In the records below, begin at the line containing "ATOM 122 O O" and end at the line containing "ATOM 130 C CA"; quote every line in that span exactly, including both boundary lines, and no others.

[DATA EXTRACT Boundary: Start]

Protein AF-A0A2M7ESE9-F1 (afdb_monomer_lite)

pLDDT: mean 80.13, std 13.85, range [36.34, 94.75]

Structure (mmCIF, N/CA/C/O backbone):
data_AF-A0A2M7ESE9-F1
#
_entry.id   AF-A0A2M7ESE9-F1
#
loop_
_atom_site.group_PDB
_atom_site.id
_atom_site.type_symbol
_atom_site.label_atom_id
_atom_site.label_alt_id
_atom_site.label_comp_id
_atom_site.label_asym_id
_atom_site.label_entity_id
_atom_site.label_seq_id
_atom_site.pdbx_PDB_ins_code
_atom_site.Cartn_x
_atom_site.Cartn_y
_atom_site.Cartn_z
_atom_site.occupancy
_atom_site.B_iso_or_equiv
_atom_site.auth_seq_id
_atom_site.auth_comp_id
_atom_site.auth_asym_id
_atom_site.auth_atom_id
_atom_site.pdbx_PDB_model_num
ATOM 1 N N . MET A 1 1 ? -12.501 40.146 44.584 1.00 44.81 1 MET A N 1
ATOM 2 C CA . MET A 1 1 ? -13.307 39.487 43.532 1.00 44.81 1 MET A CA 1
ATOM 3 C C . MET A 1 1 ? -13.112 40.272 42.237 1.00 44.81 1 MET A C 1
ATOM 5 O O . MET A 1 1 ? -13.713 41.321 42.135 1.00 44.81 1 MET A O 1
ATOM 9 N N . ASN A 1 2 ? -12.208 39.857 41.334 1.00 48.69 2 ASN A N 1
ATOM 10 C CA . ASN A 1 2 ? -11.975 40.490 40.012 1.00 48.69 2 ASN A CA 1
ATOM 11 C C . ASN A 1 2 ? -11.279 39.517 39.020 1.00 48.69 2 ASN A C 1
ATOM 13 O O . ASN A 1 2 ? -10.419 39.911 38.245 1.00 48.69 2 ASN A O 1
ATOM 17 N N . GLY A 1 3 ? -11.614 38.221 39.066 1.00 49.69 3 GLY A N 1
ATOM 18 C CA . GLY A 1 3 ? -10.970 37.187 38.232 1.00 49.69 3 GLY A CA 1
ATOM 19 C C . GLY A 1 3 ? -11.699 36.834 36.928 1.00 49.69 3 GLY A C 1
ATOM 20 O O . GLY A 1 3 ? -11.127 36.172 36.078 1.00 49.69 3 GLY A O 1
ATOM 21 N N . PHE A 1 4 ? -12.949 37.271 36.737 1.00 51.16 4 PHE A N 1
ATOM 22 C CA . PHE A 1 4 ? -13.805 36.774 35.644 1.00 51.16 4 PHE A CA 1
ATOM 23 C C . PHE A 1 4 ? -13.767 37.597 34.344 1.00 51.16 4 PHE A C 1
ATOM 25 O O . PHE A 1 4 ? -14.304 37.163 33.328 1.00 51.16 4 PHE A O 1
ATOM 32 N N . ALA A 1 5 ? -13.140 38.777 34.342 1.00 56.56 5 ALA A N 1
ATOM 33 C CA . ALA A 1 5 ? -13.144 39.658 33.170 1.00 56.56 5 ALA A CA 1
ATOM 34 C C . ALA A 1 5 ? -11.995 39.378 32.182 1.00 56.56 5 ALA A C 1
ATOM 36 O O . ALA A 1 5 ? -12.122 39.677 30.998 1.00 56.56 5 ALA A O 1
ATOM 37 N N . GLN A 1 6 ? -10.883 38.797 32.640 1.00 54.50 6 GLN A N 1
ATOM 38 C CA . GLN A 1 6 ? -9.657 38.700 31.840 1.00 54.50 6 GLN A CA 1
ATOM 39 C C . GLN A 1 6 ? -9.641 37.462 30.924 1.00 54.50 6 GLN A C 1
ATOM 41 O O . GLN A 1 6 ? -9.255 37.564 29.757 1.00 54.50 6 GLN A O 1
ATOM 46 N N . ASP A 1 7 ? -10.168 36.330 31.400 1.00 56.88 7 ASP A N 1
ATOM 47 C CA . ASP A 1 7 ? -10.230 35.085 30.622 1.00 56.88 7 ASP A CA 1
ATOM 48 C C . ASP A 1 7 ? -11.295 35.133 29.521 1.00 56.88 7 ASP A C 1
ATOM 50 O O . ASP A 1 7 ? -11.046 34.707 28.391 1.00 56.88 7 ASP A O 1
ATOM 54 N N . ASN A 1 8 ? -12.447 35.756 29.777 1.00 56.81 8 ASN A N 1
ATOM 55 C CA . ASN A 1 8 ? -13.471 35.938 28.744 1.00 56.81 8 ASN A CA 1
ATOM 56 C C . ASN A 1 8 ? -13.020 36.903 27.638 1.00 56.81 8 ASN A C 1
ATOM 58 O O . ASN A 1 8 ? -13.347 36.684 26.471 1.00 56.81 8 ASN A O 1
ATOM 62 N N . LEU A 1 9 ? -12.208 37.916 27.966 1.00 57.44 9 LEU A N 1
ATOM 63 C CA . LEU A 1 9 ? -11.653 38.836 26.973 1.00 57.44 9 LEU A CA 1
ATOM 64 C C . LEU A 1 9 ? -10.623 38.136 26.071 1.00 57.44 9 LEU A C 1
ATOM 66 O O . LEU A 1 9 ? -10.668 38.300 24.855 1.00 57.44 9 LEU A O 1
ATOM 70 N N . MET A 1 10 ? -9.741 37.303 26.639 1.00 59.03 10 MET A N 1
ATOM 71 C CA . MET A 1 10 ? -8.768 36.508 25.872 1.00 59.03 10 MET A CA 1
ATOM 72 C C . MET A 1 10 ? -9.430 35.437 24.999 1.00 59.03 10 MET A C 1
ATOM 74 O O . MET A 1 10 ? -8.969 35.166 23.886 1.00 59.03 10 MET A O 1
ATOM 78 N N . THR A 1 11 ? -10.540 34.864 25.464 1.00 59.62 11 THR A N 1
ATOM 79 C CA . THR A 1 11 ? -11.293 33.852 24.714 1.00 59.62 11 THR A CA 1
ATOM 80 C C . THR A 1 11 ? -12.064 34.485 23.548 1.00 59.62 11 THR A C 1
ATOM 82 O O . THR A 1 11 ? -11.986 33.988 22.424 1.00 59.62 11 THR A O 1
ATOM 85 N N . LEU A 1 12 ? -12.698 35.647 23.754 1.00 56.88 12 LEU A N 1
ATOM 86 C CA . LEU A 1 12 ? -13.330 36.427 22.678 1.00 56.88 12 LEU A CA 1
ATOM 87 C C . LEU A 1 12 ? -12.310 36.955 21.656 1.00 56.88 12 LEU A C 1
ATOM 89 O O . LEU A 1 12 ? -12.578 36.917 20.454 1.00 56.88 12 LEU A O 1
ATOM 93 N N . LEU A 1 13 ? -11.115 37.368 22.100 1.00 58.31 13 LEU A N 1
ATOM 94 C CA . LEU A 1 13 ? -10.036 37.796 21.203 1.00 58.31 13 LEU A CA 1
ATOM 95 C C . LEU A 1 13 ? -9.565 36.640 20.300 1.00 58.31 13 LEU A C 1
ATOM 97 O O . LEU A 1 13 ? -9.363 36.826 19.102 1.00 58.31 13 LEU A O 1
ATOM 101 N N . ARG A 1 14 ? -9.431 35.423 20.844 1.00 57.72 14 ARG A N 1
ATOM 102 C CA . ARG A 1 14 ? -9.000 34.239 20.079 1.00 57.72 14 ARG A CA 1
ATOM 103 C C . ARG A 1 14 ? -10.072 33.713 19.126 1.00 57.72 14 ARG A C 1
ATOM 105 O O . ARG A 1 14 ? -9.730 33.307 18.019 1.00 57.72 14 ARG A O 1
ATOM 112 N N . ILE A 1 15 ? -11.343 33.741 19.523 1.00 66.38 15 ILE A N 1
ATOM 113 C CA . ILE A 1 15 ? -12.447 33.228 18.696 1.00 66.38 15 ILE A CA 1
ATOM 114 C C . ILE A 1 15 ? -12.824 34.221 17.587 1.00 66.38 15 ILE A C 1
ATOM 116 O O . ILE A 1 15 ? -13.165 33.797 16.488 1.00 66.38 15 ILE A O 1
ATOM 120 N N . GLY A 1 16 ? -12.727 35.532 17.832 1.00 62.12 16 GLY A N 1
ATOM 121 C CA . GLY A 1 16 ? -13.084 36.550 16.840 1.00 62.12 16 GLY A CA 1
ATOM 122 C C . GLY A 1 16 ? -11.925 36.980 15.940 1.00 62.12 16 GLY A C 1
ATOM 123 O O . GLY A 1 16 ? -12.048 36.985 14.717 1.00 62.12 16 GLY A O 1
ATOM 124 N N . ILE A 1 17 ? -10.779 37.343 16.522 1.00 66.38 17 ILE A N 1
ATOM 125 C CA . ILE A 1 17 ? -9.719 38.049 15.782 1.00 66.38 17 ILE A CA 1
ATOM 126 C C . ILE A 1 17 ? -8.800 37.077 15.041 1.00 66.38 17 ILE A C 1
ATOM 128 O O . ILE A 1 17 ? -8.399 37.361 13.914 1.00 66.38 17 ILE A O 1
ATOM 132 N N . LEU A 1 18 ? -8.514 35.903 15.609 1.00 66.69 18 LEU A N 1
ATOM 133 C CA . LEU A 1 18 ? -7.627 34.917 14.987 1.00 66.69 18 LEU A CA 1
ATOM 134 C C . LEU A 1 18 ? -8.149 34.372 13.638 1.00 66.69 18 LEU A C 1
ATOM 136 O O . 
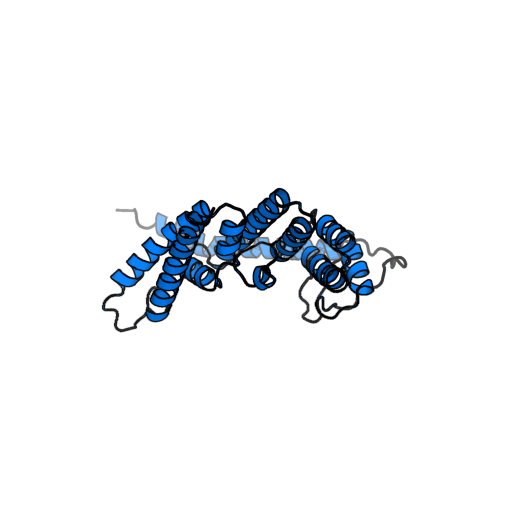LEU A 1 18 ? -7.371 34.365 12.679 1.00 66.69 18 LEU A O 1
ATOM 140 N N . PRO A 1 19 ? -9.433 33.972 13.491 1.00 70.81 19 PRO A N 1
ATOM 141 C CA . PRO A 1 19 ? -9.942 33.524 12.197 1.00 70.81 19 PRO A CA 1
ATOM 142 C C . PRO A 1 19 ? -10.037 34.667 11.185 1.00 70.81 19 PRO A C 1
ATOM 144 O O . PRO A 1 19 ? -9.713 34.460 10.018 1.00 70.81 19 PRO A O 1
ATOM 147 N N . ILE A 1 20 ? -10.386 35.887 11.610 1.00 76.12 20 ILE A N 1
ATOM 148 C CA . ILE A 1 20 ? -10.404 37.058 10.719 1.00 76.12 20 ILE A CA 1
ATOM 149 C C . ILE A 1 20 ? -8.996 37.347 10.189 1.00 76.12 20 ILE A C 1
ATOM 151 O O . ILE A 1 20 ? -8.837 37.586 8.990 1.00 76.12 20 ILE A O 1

[DATA EXTRACT Boundary: End]
[DATA EXTRACT Boundary: Start]

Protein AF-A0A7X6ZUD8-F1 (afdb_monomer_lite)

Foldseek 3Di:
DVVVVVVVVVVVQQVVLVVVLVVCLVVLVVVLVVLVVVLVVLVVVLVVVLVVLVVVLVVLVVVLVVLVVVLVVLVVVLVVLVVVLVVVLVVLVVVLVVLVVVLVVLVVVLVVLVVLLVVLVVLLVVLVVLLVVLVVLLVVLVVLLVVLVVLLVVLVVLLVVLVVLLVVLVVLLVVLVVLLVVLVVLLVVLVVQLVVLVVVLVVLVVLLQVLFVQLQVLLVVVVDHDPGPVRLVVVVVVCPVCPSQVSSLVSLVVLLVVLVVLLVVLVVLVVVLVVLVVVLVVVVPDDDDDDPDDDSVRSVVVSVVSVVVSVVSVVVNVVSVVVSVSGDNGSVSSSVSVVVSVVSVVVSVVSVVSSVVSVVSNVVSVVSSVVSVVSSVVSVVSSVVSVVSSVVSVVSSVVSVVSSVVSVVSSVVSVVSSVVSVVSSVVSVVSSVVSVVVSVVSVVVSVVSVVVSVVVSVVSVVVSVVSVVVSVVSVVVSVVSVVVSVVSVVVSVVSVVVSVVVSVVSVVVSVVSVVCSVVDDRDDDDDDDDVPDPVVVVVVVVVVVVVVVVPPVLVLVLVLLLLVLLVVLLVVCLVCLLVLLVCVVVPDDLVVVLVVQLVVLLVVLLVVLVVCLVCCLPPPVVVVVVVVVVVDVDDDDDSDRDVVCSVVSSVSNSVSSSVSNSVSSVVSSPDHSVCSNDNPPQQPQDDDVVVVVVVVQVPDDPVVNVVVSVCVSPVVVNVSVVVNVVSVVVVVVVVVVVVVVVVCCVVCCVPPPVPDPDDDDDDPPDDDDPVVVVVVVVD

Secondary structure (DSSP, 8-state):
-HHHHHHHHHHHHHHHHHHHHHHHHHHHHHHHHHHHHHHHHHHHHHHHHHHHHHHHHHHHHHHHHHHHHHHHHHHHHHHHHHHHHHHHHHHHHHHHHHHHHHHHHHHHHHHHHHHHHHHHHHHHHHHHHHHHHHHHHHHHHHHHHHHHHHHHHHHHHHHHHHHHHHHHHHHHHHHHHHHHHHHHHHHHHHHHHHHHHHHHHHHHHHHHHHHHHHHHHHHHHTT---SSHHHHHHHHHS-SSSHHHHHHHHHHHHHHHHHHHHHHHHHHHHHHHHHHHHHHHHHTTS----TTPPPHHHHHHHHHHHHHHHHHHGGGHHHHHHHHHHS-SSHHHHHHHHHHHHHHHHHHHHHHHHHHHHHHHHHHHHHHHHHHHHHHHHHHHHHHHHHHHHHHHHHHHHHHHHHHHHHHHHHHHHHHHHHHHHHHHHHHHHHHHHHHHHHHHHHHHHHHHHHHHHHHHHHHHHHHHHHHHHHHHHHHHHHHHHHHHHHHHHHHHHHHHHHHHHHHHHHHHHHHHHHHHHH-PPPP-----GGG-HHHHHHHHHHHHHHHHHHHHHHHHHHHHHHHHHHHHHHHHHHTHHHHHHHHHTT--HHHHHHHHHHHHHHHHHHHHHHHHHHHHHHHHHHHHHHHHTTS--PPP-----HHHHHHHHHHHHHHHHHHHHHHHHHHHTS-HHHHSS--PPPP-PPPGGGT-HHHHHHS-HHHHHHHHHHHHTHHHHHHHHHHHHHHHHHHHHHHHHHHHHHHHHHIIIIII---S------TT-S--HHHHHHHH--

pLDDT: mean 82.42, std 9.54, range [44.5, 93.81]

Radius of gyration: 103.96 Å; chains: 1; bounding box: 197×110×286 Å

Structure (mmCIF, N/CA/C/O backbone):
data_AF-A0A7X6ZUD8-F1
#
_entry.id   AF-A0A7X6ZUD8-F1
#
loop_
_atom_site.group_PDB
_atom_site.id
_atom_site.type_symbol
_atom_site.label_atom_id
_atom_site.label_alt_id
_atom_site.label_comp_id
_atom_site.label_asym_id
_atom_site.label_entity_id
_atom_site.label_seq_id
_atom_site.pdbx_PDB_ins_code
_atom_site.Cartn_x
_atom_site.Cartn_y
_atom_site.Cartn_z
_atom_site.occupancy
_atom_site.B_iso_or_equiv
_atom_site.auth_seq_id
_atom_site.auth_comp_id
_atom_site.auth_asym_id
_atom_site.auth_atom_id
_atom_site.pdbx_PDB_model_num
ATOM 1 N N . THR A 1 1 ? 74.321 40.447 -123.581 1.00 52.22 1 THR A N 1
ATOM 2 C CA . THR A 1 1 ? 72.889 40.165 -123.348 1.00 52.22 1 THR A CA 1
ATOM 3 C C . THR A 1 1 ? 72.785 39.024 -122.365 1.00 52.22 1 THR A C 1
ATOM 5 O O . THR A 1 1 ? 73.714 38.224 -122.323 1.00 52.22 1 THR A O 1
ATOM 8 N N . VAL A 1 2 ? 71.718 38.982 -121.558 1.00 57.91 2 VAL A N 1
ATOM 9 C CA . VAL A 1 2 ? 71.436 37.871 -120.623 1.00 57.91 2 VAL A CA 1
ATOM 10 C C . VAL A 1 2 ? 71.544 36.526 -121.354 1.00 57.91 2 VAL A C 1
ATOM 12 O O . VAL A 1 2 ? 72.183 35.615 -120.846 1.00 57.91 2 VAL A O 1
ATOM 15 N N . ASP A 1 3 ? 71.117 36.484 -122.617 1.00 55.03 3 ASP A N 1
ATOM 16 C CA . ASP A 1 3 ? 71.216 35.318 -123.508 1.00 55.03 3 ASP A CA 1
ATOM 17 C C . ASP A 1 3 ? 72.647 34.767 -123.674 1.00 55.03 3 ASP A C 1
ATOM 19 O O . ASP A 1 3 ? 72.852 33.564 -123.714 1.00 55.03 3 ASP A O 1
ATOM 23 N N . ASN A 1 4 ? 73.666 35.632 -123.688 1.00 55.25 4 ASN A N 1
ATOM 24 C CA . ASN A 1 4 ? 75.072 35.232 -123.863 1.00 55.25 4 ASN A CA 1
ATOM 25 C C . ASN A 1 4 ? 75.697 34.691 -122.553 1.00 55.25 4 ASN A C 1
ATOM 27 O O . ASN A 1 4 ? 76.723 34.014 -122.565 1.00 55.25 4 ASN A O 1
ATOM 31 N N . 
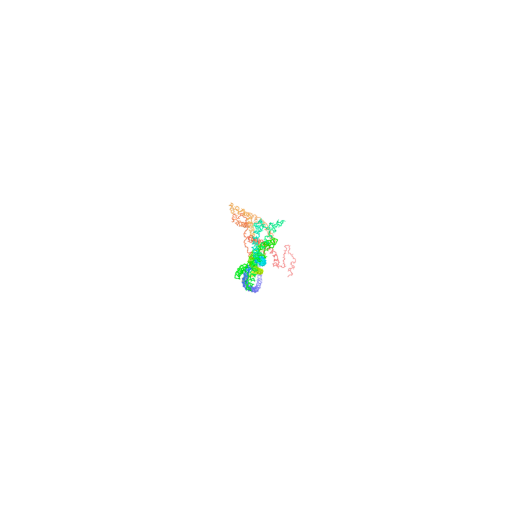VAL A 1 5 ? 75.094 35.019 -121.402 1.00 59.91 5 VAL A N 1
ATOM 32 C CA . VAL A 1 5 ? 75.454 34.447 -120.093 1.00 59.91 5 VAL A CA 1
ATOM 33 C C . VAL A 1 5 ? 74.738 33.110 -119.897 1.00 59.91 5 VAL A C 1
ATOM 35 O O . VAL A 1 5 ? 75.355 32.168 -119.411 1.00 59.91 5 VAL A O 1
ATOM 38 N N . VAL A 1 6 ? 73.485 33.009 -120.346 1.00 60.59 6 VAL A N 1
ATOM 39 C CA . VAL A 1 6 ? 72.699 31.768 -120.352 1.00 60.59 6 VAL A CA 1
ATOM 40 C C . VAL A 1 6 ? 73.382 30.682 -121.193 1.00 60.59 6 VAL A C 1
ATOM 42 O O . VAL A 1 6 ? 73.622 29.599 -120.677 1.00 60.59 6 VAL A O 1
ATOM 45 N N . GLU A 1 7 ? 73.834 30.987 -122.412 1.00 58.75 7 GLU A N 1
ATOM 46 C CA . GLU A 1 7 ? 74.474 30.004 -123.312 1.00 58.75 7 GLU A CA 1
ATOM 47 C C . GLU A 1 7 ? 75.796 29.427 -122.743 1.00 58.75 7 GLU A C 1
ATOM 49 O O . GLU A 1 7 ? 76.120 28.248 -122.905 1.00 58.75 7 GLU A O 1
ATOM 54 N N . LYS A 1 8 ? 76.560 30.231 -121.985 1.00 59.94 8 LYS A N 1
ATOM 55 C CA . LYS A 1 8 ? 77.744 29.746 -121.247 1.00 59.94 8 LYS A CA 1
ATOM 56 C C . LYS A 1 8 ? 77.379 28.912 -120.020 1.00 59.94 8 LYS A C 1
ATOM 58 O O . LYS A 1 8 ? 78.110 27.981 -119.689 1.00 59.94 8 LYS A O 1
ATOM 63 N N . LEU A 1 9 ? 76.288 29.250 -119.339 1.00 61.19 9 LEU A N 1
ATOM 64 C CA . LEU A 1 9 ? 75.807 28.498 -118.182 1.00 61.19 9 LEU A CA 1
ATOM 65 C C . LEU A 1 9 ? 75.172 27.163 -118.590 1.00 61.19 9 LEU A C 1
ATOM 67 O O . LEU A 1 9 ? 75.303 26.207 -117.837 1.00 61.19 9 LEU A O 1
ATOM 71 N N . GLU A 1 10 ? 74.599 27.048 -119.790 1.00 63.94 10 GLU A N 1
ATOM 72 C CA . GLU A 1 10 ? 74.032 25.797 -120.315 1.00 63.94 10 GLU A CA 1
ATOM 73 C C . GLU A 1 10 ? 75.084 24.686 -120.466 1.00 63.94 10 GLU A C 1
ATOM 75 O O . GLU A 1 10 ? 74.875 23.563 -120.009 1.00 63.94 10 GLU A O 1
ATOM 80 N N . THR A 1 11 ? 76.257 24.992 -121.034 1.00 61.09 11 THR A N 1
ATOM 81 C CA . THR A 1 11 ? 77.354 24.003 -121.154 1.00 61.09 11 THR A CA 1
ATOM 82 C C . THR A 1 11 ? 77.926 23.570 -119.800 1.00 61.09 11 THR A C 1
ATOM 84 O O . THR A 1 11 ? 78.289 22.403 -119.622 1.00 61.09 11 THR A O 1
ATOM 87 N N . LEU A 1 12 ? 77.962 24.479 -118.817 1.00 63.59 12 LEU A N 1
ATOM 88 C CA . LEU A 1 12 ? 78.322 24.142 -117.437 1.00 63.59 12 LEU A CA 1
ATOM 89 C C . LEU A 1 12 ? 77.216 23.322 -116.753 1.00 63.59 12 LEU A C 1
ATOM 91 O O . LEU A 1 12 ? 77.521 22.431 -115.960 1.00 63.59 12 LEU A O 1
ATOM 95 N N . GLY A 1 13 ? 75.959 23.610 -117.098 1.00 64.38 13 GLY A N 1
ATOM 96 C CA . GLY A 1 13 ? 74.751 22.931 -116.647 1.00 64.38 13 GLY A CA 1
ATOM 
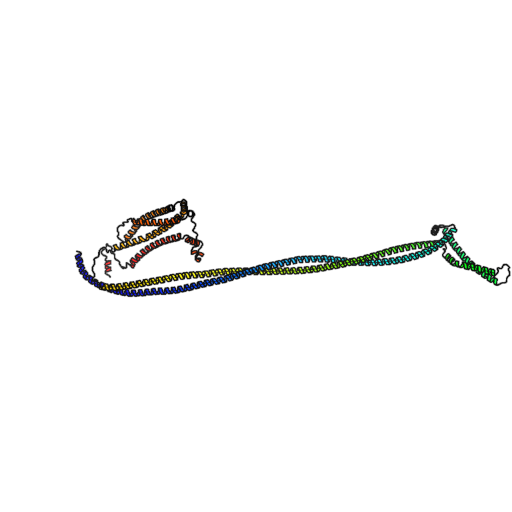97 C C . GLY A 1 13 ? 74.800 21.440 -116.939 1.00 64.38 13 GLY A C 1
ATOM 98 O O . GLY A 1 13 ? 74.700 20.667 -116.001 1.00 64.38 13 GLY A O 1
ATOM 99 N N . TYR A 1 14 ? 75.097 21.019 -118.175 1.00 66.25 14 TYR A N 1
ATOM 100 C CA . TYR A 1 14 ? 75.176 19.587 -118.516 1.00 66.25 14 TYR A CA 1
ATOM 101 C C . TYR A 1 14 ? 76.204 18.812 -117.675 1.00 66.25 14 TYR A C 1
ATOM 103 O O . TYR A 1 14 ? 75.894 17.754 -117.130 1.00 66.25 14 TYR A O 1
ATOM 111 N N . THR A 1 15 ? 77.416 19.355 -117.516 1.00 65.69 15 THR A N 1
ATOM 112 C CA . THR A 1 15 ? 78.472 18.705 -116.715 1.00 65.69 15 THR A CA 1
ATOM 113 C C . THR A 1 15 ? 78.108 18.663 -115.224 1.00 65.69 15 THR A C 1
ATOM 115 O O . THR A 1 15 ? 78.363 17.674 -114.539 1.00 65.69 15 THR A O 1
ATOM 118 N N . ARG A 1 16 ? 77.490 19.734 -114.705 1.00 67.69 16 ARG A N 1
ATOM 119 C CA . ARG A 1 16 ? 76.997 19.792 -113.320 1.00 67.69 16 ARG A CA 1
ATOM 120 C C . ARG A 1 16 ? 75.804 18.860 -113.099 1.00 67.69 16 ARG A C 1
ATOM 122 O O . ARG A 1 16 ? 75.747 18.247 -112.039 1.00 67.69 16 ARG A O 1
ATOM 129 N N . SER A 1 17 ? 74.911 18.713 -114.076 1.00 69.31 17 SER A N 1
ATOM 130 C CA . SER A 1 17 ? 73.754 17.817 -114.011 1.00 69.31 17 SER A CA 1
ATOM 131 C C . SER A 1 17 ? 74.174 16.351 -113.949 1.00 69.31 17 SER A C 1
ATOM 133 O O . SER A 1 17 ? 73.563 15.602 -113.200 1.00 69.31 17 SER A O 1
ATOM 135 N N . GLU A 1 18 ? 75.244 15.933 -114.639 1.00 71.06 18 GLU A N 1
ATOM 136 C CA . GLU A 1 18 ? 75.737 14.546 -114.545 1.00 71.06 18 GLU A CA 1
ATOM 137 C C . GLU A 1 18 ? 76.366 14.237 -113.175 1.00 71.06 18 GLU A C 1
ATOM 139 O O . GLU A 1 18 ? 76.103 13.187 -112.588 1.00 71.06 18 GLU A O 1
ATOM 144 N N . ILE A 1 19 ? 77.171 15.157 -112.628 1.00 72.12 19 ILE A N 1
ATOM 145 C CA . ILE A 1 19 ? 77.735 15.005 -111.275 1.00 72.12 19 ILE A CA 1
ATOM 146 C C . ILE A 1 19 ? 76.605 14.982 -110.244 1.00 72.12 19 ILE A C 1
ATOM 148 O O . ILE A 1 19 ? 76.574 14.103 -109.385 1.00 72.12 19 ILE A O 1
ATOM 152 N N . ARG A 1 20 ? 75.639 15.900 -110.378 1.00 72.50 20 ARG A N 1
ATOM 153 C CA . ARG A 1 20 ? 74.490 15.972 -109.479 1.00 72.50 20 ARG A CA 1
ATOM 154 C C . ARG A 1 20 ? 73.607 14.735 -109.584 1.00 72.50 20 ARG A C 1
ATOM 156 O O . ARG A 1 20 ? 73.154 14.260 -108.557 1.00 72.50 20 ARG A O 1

[DATA EXTRACT Boundary: End]

▶ REPLY
ATOM 122 O O . ARG A 1 16 ? 75.747 18.247 -112.039 1.00 67.69 16 ARG A O 1
ATOM 129 N N . SER A 1 17 ? 74.911 18.713 -114.076 1.00 69.31 17 SER A N 1
ATOM 130 C CA . SER A 1 17 ? 73.754 17.817 -114.011 1.00 69.31 17 SER A CA 1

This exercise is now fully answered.